Keep to one stretch of the data below, the lines from the one with "ATOM 40 N N" up to and including the one with "ATOM 47 C CA", and return that stretch exactly.

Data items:
Content starts
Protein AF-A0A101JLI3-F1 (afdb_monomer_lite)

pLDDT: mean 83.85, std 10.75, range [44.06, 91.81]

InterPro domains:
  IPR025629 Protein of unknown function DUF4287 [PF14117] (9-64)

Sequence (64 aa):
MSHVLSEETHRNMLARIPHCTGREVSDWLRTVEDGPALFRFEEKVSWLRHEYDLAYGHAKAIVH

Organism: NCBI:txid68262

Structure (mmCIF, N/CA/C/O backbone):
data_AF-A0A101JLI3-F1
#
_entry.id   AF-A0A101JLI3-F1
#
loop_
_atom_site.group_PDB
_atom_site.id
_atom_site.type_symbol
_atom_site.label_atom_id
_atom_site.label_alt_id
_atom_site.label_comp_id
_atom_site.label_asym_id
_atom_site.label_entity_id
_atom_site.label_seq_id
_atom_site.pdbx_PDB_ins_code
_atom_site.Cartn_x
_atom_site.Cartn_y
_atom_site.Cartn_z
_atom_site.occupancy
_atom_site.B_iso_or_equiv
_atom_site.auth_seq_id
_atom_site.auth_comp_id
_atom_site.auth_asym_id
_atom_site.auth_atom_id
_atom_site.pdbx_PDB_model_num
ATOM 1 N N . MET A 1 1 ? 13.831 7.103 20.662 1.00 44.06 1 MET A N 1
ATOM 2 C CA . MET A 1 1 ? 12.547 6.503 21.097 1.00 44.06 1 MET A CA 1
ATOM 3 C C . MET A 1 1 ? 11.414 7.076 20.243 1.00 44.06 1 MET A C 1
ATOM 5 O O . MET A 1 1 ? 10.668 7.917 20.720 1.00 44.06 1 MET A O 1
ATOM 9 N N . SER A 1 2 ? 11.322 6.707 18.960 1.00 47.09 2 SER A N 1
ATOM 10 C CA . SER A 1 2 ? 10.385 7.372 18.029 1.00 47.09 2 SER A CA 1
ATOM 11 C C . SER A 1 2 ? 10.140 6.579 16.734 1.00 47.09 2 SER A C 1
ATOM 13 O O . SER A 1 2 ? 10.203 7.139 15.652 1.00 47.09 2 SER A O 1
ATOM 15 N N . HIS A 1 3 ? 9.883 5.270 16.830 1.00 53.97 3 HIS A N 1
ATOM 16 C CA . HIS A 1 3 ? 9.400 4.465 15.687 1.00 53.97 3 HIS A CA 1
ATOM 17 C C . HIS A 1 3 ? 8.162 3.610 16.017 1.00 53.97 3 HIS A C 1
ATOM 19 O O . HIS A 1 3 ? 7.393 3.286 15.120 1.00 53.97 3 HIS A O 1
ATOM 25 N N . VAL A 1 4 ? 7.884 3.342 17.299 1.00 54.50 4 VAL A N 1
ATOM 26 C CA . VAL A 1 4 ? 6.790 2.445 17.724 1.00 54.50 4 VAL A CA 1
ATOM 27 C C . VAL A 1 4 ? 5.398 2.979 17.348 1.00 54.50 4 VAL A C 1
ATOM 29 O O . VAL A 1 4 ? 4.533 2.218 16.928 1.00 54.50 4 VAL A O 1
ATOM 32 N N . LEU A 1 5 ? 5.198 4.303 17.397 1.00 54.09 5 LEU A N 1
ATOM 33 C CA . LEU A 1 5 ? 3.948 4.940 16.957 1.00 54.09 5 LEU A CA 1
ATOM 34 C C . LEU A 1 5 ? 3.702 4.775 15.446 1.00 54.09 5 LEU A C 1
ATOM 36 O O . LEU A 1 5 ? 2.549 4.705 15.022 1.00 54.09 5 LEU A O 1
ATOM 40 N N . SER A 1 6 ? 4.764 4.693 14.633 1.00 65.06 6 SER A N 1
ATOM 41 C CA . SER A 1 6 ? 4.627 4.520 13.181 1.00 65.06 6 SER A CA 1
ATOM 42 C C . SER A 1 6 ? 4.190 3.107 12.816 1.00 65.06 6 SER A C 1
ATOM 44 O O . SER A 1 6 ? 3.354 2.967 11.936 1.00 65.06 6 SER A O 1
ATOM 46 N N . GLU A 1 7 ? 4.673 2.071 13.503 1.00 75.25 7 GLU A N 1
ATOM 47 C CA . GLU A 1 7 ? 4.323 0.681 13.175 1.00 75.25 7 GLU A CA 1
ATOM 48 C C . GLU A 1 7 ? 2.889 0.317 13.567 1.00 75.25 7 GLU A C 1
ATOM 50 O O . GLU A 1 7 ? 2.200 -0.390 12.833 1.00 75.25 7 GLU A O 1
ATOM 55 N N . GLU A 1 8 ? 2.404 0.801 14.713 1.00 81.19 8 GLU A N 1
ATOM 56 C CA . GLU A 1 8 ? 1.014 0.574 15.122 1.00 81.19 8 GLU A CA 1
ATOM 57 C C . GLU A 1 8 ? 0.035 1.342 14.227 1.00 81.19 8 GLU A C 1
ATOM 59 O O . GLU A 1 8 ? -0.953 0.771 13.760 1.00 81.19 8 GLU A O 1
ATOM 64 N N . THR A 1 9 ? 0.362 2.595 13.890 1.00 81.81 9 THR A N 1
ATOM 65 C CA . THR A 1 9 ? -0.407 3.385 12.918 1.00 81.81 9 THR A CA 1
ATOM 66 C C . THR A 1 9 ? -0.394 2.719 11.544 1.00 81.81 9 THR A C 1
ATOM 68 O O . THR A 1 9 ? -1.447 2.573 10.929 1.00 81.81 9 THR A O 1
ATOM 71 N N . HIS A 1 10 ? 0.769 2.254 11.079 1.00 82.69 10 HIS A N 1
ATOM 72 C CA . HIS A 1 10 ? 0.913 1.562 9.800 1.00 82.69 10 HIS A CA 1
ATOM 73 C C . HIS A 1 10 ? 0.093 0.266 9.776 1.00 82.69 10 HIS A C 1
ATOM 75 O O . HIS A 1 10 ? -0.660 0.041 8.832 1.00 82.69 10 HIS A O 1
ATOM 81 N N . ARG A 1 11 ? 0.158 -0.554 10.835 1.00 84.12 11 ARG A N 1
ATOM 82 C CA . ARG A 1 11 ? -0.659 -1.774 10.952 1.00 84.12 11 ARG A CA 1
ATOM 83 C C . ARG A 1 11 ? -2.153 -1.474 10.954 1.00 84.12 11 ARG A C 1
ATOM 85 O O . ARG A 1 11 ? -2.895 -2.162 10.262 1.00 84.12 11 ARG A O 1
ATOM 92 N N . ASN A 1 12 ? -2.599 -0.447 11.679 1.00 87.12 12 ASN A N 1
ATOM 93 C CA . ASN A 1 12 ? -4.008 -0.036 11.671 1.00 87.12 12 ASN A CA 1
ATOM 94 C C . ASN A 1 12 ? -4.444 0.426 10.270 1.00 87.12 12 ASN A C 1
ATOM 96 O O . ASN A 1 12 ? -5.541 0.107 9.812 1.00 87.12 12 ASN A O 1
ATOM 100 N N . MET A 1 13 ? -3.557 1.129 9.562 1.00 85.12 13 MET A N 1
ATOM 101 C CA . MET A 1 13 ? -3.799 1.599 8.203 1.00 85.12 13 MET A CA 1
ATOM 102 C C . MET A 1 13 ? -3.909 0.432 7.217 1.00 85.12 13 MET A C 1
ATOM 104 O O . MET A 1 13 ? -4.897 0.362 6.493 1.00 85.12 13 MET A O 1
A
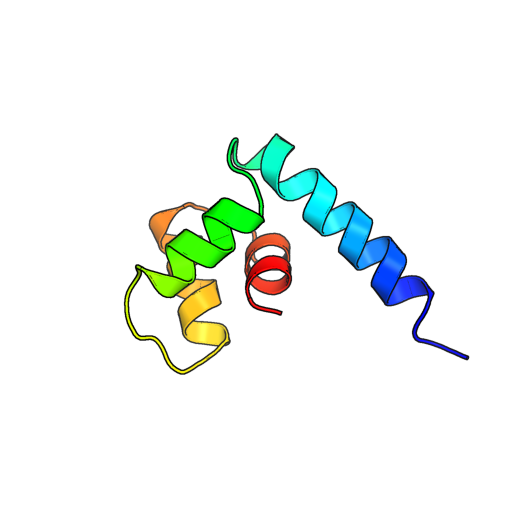TOM 108 N N . LEU A 1 14 ? -2.970 -0.521 7.250 1.00 87.19 14 LEU A N 1
ATOM 109 C CA . LEU A 1 14 ? -3.026 -1.749 6.448 1.00 87.19 14 LEU A CA 1
ATOM 110 C C . LEU A 1 14 ? -4.277 -2.573 6.755 1.00 87.19 14 LEU A C 1
ATOM 112 O O . LEU A 1 14 ? -4.933 -3.039 5.830 1.00 87.19 14 LEU A O 1
ATOM 116 N N . ALA A 1 15 ? -4.655 -2.695 8.029 1.00 87.69 15 ALA A N 1
ATOM 117 C CA . ALA A 1 15 ? -5.861 -3.411 8.434 1.00 87.69 15 ALA A CA 1
ATOM 118 C C . ALA A 1 15 ? -7.144 -2.786 7.862 1.00 87.69 15 ALA A C 1
ATOM 120 O O . ALA A 1 15 ? -8.124 -3.496 7.665 1.00 87.69 15 ALA A O 1
ATOM 121 N N . ARG A 1 16 ? -7.157 -1.481 7.552 1.00 87.88 16 ARG A N 1
ATOM 122 C CA . ARG A 1 16 ? -8.311 -0.807 6.928 1.00 87.88 16 ARG A CA 1
ATOM 123 C C . ARG A 1 16 ? -8.396 -0.987 5.418 1.00 87.88 16 ARG A C 1
ATOM 125 O O . ARG A 1 16 ? -9.497 -0.888 4.878 1.00 87.88 16 ARG A O 1
ATOM 132 N N . ILE A 1 17 ? -7.285 -1.262 4.736 1.00 88.69 17 ILE A N 1
ATOM 133 C CA . ILE A 1 17 ? -7.261 -1.390 3.272 1.00 88.69 17 ILE A CA 1
ATOM 134 C C . ILE A 1 17 ? -8.254 -2.457 2.777 1.00 88.69 17 ILE A C 1
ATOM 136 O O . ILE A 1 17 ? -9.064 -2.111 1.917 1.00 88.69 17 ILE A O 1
Content ends
Response to this exercise:
ATOM 40 N N . SER A 1 6 ? 4.764 4.693 14.633 1.00 65.06 6 SER A N 1
ATOM 41 C CA . SER A 1 6 ? 4.627 4.520 13.181 1.00 65.06 6 SER A CA 1
ATOM 42 C C . SER A 1 6 ? 4.190 3.107 12.816 1.00 65.06 6 SER A C 1
ATOM 44 O O . SER A 1 6 ? 3.354 2.967 11.936 1.00 65.06 6 SER A O 1
ATOM 46 N N . GLU A 1 7 ? 4.673 2.071 13.503 1.00 75.25 7 GLU A N 1
ATOM 47 C CA . GLU A 1 7 ? 4.323 0.681 13.175 1.00 75.25 7 GLU A CA 1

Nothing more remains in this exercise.